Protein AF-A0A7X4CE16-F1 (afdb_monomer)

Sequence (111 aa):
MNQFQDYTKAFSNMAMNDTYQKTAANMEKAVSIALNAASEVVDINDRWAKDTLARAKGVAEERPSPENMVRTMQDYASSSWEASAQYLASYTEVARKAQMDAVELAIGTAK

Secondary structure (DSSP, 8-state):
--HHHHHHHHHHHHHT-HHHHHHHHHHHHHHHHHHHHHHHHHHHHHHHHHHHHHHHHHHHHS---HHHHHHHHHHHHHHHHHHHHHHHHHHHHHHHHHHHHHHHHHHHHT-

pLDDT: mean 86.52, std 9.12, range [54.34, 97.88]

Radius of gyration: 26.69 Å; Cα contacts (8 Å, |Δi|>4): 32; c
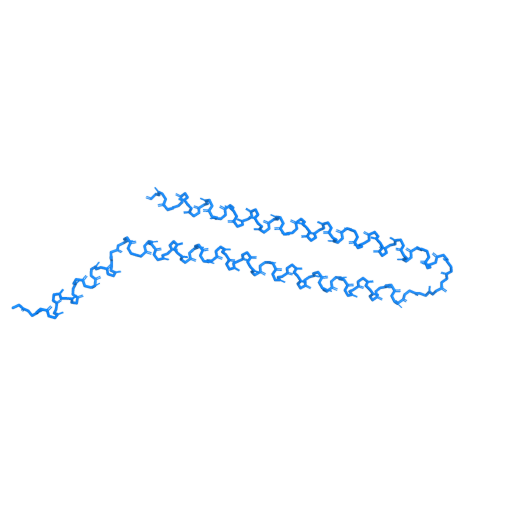hains: 1; bounding box: 48×22×88 Å

Structure (mmCIF, N/CA/C/O backbone):
data_AF-A0A7X4CE16-F1
#
_entry.id   AF-A0A7X4CE16-F1
#
loop_
_atom_site.group_PDB
_atom_site.id
_atom_site.type_symbol
_atom_site.label_atom_id
_atom_site.label_alt_id
_atom_site.label_comp_id
_atom_site.label_asym_id
_atom_site.label_entity_id
_atom_site.label_seq_id
_atom_site.pdbx_PDB_ins_code
_atom_site.Cartn_x
_atom_site.Cartn_y
_atom_site.Cartn_z
_atom_site.occupancy
_atom_site.B_iso_or_equiv
_atom_site.auth_seq_id
_atom_site.auth_comp_id
_atom_site.auth_asym_id
_atom_site.auth_atom_id
_atom_site.pdbx_PDB_model_num
ATOM 1 N N . MET A 1 1 ? 17.996 -12.475 -54.412 1.00 54.34 1 MET A N 1
ATOM 2 C CA . MET A 1 1 ? 18.014 -12.216 -52.957 1.00 54.34 1 MET A CA 1
ATOM 3 C C . MET A 1 1 ? 16.574 -12.140 -52.492 1.00 54.34 1 MET A C 1
ATOM 5 O O . MET A 1 1 ? 15.780 -11.452 -53.123 1.00 54.34 1 MET A O 1
ATOM 9 N N . ASN A 1 2 ? 16.212 -12.976 -51.523 1.00 71.62 2 ASN A N 1
ATOM 10 C CA . ASN A 1 2 ? 14.828 -13.269 -51.170 1.00 71.62 2 ASN A CA 1
ATOM 11 C C . ASN A 1 2 ? 14.372 -12.250 -50.117 1.00 71.62 2 ASN A C 1
ATOM 13 O O . ASN A 1 2 ? 14.592 -12.465 -48.930 1.00 71.62 2 ASN A O 1
ATOM 17 N N . GLN A 1 3 ? 13.806 -11.121 -50.555 1.00 74.62 3 GLN A N 1
ATOM 18 C CA . GLN A 1 3 ? 13.527 -9.951 -49.705 1.00 74.62 3 GLN A CA 1
ATOM 19 C C . GLN A 1 3 ? 12.779 -10.291 -48.405 1.00 74.62 3 GLN A C 1
ATOM 21 O O . GLN A 1 3 ? 13.038 -9.690 -47.370 1.00 74.62 3 GLN A O 1
ATOM 26 N N . PHE A 1 4 ? 11.916 -11.309 -48.416 1.00 79.38 4 PHE A N 1
ATOM 27 C CA . PHE A 1 4 ? 11.239 -11.813 -47.219 1.00 79.38 4 PHE A CA 1
ATOM 28 C C . PHE A 1 4 ? 12.208 -12.319 -46.130 1.00 79.38 4 PHE A C 1
ATOM 30 O O . PHE A 1 4 ? 12.021 -12.039 -44.947 1.00 79.38 4 PHE A O 1
ATOM 37 N N . GLN A 1 5 ? 13.282 -13.022 -46.508 1.00 81.50 5 GLN A N 1
ATOM 38 C CA . GLN A 1 5 ? 14.320 -13.454 -45.565 1.00 81.50 5 GLN A CA 1
ATOM 39 C C . GLN A 1 5 ? 15.127 -12.271 -45.015 1.00 81.50 5 GLN A C 1
ATOM 41 O O . GLN A 1 5 ? 15.499 -12.300 -43.842 1.00 81.50 5 GLN A O 1
ATOM 46 N N . ASP A 1 6 ? 15.355 -11.229 -45.818 1.00 83.38 6 ASP A N 1
ATOM 47 C CA . ASP A 1 6 ? 16.035 -10.010 -45.366 1.00 83.38 6 ASP A CA 1
ATOM 48 C C . ASP A 1 6 ? 15.168 -9.225 -44.371 1.00 83.38 6 ASP A C 1
ATOM 50 O O . ASP A 1 6 ? 15.666 -8.822 -43.320 1.00 83.38 6 ASP A O 1
ATOM 54 N N . TYR A 1 7 ? 13.857 -9.110 -44.619 1.00 80.69 7 TYR A N 1
ATOM 55 C CA . TYR A 1 7 ? 12.912 -8.531 -43.657 1.00 80.69 7 TYR A CA 1
ATOM 56 C C . TYR A 1 7 ? 12.849 -9.331 -42.353 1.00 80.69 7 TYR A C 1
ATOM 58 O O . TYR A 1 7 ? 12.857 -8.745 -41.273 1.00 80.69 7 TYR A O 1
ATOM 66 N N . THR A 1 8 ? 12.847 -10.663 -42.431 1.00 82.69 8 THR A N 1
ATOM 67 C CA . THR A 1 8 ? 12.791 -11.518 -41.235 1.00 82.69 8 THR A CA 1
ATOM 68 C C . THR A 1 8 ? 14.080 -11.411 -40.413 1.00 82.69 8 THR A C 1
ATOM 70 O O . THR A 1 8 ? 14.026 -11.338 -39.188 1.00 82.69 8 THR A O 1
ATOM 73 N N . LYS A 1 9 ? 15.250 -11.328 -41.063 1.00 83.75 9 LYS A N 1
ATOM 74 C CA . LYS A 1 9 ? 16.533 -11.072 -40.387 1.00 83.75 9 LYS A CA 1
ATOM 75 C C
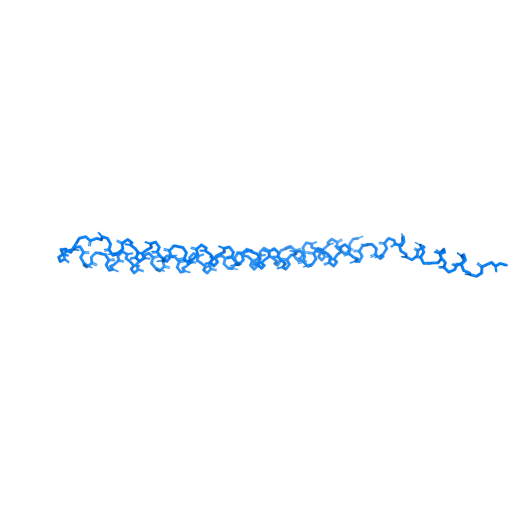 . LYS A 1 9 ? 16.600 -9.678 -39.773 1.00 83.75 9 LYS A C 1
ATOM 77 O O . LYS A 1 9 ? 17.050 -9.550 -38.641 1.00 83.75 9 LYS A O 1
ATOM 82 N N . ALA A 1 10 ? 16.141 -8.650 -40.484 1.00 80.88 10 ALA A N 1
ATOM 83 C CA . ALA A 1 10 ? 16.085 -7.291 -39.954 1.00 80.88 10 ALA A CA 1
ATOM 84 C C . ALA A 1 10 ? 15.180 -7.216 -38.715 1.00 80.88 10 ALA A C 1
ATOM 86 O O . ALA A 1 10 ? 15.576 -6.653 -37.698 1.00 80.88 10 ALA A O 1
ATOM 87 N N . PHE A 1 11 ? 14.015 -7.866 -38.768 1.00 78.00 11 PHE A N 1
ATOM 88 C CA . PHE A 1 11 ? 13.091 -7.950 -37.642 1.00 78.00 11 PHE A CA 1
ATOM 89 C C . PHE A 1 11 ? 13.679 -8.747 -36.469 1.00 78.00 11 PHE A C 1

◇ ◇ ◇ ◇

[Assignment]:
Word for word, restate the line with "ATOM 83 C CA" and all remaining lines of the material, stopping only at the final line.

[Task solution]:
ATOM 83 C CA . ALA A 1 10 ? 16.085 -7.291 -39.954 1.00 80.88 10 ALA A CA 1
ATOM 84 C C . ALA A 1 10 ? 15.180 -7.216 -38.715 1.00 80.88 10 ALA A C 1
ATOM 86 O O . ALA A 1 10 ? 15.576 -6.653 -37.698 1.00 80.88 10 ALA A O 1
ATOM 87 N N . PHE A 1 11 ? 14.015 -7.866 -38.768 1.00 78.00 11 PHE A N 1
ATOM 88 C CA . PHE A 1 11 ? 13.091 -7.950 -37.642 1.00 78.00 11 PHE A CA 1
ATOM 89 C C . PHE A 1 11 ? 13.679 -8.747 -36.469 1.00 78.00 11 PHE A C 1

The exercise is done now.